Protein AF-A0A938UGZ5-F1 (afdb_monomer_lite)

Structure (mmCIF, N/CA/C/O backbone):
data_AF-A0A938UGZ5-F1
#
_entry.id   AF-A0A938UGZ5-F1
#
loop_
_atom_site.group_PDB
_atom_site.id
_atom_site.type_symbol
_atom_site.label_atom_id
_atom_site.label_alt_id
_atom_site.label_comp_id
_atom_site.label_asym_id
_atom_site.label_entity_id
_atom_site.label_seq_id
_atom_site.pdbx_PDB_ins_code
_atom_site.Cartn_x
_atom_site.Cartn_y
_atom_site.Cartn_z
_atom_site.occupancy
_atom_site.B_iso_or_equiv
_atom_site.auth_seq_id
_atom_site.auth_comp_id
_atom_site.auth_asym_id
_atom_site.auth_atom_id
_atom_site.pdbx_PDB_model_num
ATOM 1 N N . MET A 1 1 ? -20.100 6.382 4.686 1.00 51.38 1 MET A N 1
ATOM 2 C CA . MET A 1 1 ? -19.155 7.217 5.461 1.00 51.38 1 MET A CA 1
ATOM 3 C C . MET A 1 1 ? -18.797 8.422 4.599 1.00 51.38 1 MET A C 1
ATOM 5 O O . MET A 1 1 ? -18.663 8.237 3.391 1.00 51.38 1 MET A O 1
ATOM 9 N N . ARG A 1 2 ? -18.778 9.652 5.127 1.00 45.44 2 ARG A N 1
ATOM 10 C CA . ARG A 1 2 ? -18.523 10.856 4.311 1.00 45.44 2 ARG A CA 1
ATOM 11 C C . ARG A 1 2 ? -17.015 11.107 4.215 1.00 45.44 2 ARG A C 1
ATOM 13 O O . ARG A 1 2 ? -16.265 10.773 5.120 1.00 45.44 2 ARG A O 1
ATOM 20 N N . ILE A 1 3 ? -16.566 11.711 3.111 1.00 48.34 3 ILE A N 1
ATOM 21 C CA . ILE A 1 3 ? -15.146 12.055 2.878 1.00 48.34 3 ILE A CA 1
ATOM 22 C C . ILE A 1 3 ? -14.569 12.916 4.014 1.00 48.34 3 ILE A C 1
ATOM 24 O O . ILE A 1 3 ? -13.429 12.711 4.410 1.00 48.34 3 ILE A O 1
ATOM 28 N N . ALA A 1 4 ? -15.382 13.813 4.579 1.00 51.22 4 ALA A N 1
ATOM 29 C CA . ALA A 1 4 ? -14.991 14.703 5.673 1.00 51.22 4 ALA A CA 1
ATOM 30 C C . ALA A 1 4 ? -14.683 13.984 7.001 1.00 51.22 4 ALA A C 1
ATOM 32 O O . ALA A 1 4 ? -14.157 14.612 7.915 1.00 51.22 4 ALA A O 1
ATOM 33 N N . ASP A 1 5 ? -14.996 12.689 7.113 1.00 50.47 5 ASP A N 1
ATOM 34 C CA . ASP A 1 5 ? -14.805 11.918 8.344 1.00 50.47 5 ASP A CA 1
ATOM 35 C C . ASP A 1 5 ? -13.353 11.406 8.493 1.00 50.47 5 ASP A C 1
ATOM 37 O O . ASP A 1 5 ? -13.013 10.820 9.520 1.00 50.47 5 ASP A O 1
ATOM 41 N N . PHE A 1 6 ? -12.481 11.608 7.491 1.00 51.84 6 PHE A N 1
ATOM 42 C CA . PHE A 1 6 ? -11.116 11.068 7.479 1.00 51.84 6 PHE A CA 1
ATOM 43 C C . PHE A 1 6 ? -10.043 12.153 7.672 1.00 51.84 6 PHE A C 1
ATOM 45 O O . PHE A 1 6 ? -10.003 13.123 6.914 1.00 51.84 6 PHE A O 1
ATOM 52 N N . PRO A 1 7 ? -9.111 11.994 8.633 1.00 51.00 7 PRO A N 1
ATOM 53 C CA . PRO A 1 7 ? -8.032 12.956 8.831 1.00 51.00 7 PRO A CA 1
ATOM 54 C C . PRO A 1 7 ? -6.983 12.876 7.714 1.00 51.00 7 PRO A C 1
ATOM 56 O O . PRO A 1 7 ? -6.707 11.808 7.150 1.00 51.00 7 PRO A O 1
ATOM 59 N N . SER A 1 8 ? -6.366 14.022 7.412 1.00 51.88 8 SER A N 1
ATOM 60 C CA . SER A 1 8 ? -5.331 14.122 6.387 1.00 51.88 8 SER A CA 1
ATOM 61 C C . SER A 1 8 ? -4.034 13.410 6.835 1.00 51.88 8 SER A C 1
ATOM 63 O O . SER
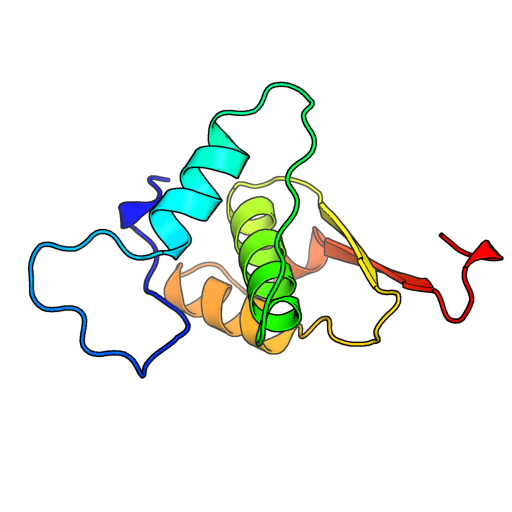 A 1 8 ? -3.522 13.659 7.927 1.00 51.88 8 SER A O 1
ATOM 65 N N . PRO A 1 9 ? -3.457 12.519 6.009 1.00 48.91 9 PRO A N 1
ATOM 66 C CA . PRO A 1 9 ? -2.218 11.796 6.302 1.00 48.91 9 PRO A CA 1
ATOM 67 C C . PRO A 1 9 ? -0.957 12.664 6.134 1.00 48.91 9 PRO A C 1
ATOM 69 O O . PRO A 1 9 ? 0.109 12.293 6.619 1.00 48.91 9 PRO A O 1
ATOM 72 N N . PHE A 1 10 ? -1.053 13.813 5.455 1.00 53.12 10 PHE A N 1
ATOM 73 C CA . PHE A 1 10 ? 0.063 14.732 5.224 1.00 53.12 10 PHE A CA 1
ATOM 74 C C . PHE A 1 10 ? 0.061 15.831 6.290 1.00 53.12 10 PHE A C 1
ATOM 76 O O . PHE A 1 10 ? -0.427 16.941 6.078 1.00 53.12 10 PHE A O 1
ATOM 83 N N . ARG A 1 11 ? 0.588 15.509 7.473 1.00 47.41 11 ARG A N 1
ATOM 84 C CA . ARG A 1 11 ? 0.824 16.496 8.531 1.00 47.41 11 ARG A CA 1
ATOM 85 C C . ARG A 1 11 ? 2.066 17.314 8.161 1.00 47.41 11 ARG A C 1
ATOM 87 O O . ARG A 1 11 ? 3.177 16.872 8.434 1.00 47.41 11 ARG A O 1
ATOM 94 N N . GLY A 1 12 ? 1.886 18.465 7.51
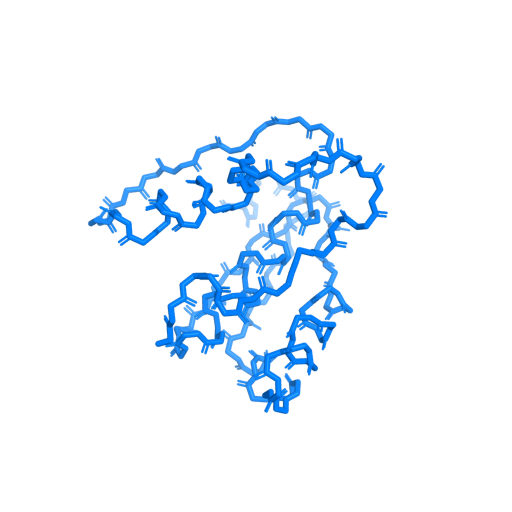0 1.00 43.47 12 GLY A N 1
ATOM 95 C CA . GLY A 1 12 ? 3.032 19.301 7.127 1.00 43.47 12 GLY A CA 1
ATOM 96 C C . GLY A 1 12 ? 2.801 20.534 6.252 1.00 43.47 12 GLY A C 1
ATOM 97 O O . GLY A 1 12 ? 3.769 21.229 5.993 1.00 43.47 12 GLY A O 1
ATOM 98 N N . GLU A 1 13 ? 1.582 20.864 5.828 1.00 41.22 13 GLU A N 1
ATOM 99 C CA . GLU A 1 13 ? 1.331 22.106 5.082 1.00 41.22 13 GLU A CA 1
ATOM 100 C C . GLU A 1 13 ? 0.192 22.851 5.779 1.00 41.22 13 GLU A C 1
ATOM 102 O O . GLU A 1 13 ? -0.942 22.370 5.832 1.00 41.22 13 GLU A O 1
ATOM 107 N N . GLY A 1 14 ? 0.512 23.994 6.387 1.00 41.09 14 GLY A N 1
ATOM 108 C CA . GLY A 1 14 ? -0.458 24.861 7.043 1.00 41.09 14 GLY A CA 1
ATOM 109 C C . GLY A 1 14 ? -1.488 25.368 6.039 1.00 41.09 14 GLY A C 1
ATOM 110 O O . GLY A 1 14 ? -1.269 26.357 5.347 1.00 41.09 14 GLY A O 1
ATOM 111 N N . LEU A 1 15 ? -2.633 24.702 5.968 1.00 40.94 15 LEU A N 1
ATOM 112 C CA . LEU A 1 15 ? -3.815 25.208 5.291 1.00 40.94 15 LEU A CA 1
ATOM 113 C C . LEU A 1 15 ? -4.756 25.703 6.381 1.00 40.94 15 LEU A C 1
ATOM 115 O O . LEU A 1 15 ? -5.393 24.915 7.073 1.00 40.94 15 LEU A O 1
ATOM 119 N N . GLY A 1 16 ? -4.755 27.026 6.564 1.00 33.41 16 GLY A N 1
ATOM 120 C CA . GLY A 1 16 ? -5.646 27.722 7.486 1.00 33.41 16 GLY A CA 1
ATOM 121 C C . GLY A 1 16 ? -7.109 27.317 7.302 1.00 33.41 16 GLY A C 1
ATOM 122 O O . GLY A 1 16 ? -7.517 26.858 6.228 1.00 33.41 16 GLY A O 1
ATOM 123 N N . GLU A 1 17 ? -7.875 27.484 8.379 1.00 35.78 17 GLU A N 1
ATOM 124 C CA . GLU A 1 17 ? -9.305 27.191 8.449 1.00 35.78 17 GLU A CA 1
ATOM 125 C C . GLU A 1 17 ? -10.034 27.690 7.190 1.00 35.78 17 GLU A C 1
ATOM 127 O O . GLU A 1 17 ? -10.030 28.879 6.876 1.00 35.78 17 GLU A O 1
ATOM 132 N N . GLY A 1 18 ? -10.621 26.759 6.428 1.00 43.03 18 GLY A N 1
ATOM 133 C CA . GLY A 1 18 ? -11.471 27.065 5.270 1.00 43.03 18 GLY A CA 1
ATOM 134 C C . GLY A 1 18 ? -11.001 26.556 3.900 1.00 43.03 18 GLY A C 1
ATOM 135 O O . GLY A 1 18 ? -11.786 26.611 2.953 1.00 43.03 18 GLY A O 1
ATOM 136 N N . LYS A 1 19 ? -9.784 26.012 3.745 1.00 39.94 19 LYS A N 1
ATOM 137 C CA . LYS A 1 19 ? -9.366 25.357 2.484 1.00 39.94 19 LYS A CA 1
ATOM 138 C C . LYS A 1 19 ? -9.595 23.843 2.548 1.00 39.94 19 LYS A C 1
ATOM 140 O O . LYS A 1 19 ? -8.985 23.164 3.367 1.00 39.94 19 LYS A O 1
ATOM 145 N N . ARG A 1 20 ? -10.460 23.311 1.666 1.00 49.00 20 ARG A N 1
ATOM 146 C CA . ARG A 1 20 ? -10.633 21.855 1.466 1.00 49.00 20 ARG A CA 1
ATOM 147 C C . ARG A 1 20 ? -9.267 21.230 1.197 1.00 49.00 20 ARG A C 1
ATOM 149 O O . ARG A 1 20 ? -8.478 21.804 0.441 1.00 49.00 20 ARG A O 1
ATOM 156 N N . SER A 1 21 ? -8.981 20.091 1.818 1.00 60.56 21 SER A N 1
ATOM 157 C CA . SER A 1 21 ? -7.689 19.444 1.625 1.00 60.56 21 SER A CA 1
ATOM 158 C C . SER A 1 21 ? -7.544 19.051 0.145 1.00 60.56 21 SER A C 1
ATOM 160 O O . SER A 1 21 ? -8.538 18.684 -0.491 1.00 60.56 21 SER A O 1
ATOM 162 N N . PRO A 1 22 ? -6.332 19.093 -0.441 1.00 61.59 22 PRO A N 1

=======

## Problem
Would you output the lines from the one that contains "ATOM 137 C CA" to the end of the data, both ends included, exactly as they appear?

## Response
ATOM 137 C CA . LYS A 1 19 ? -9.366 25.357 2.484 1.00 39.94 19 LYS A CA 1
ATOM 138 C C . LYS A 1 19 ? -9.595 23.843 2.548 1.00 39.94 19 LYS A C 1
ATOM 140 O O . LYS A 1 19 ? -8.985 23.164 3.367 1.00 39.94 19 LYS A O 1
ATOM 145 N N . ARG A 1 20 ? -10.460 23.311 1.666 1.00 49.00 20 ARG A N 1
ATOM 146 C CA . ARG A 1 20 ? -10.633 21.855 1.466 1.00 49.00 20 ARG A CA 1
ATOM 147 C C . ARG A 1 20 ? -9.267 21.230 1.197 1.00 49.00 20 ARG A C 1
ATOM 149 O O . ARG A 1 20 ? -8.478 21.804 0.441 1.00 49.00 20 ARG A O 1
ATOM 156 N N . SER A 1 21 ? -8.981 20.091 1.818 1.00 60.56 21 SER A N 1
ATOM 157 C CA . SER A 1 21 ? -7.689 19.444 1.625 1.00 60.56 21 SER A CA 1
ATOM 158 C C . SER A 1 21 ? -7.544 19.051 0.145 1.00 60.56 21 SER A C 1
ATOM 160 O O . SER A 1 21 ? -8.538 18.684 -0.491 1.00 60.56 21 SER A O 1
ATOM 162 N N . PRO A 1 22 ? -6.332 19.093 -0.441 1.00 61.59 22 PRO A N 1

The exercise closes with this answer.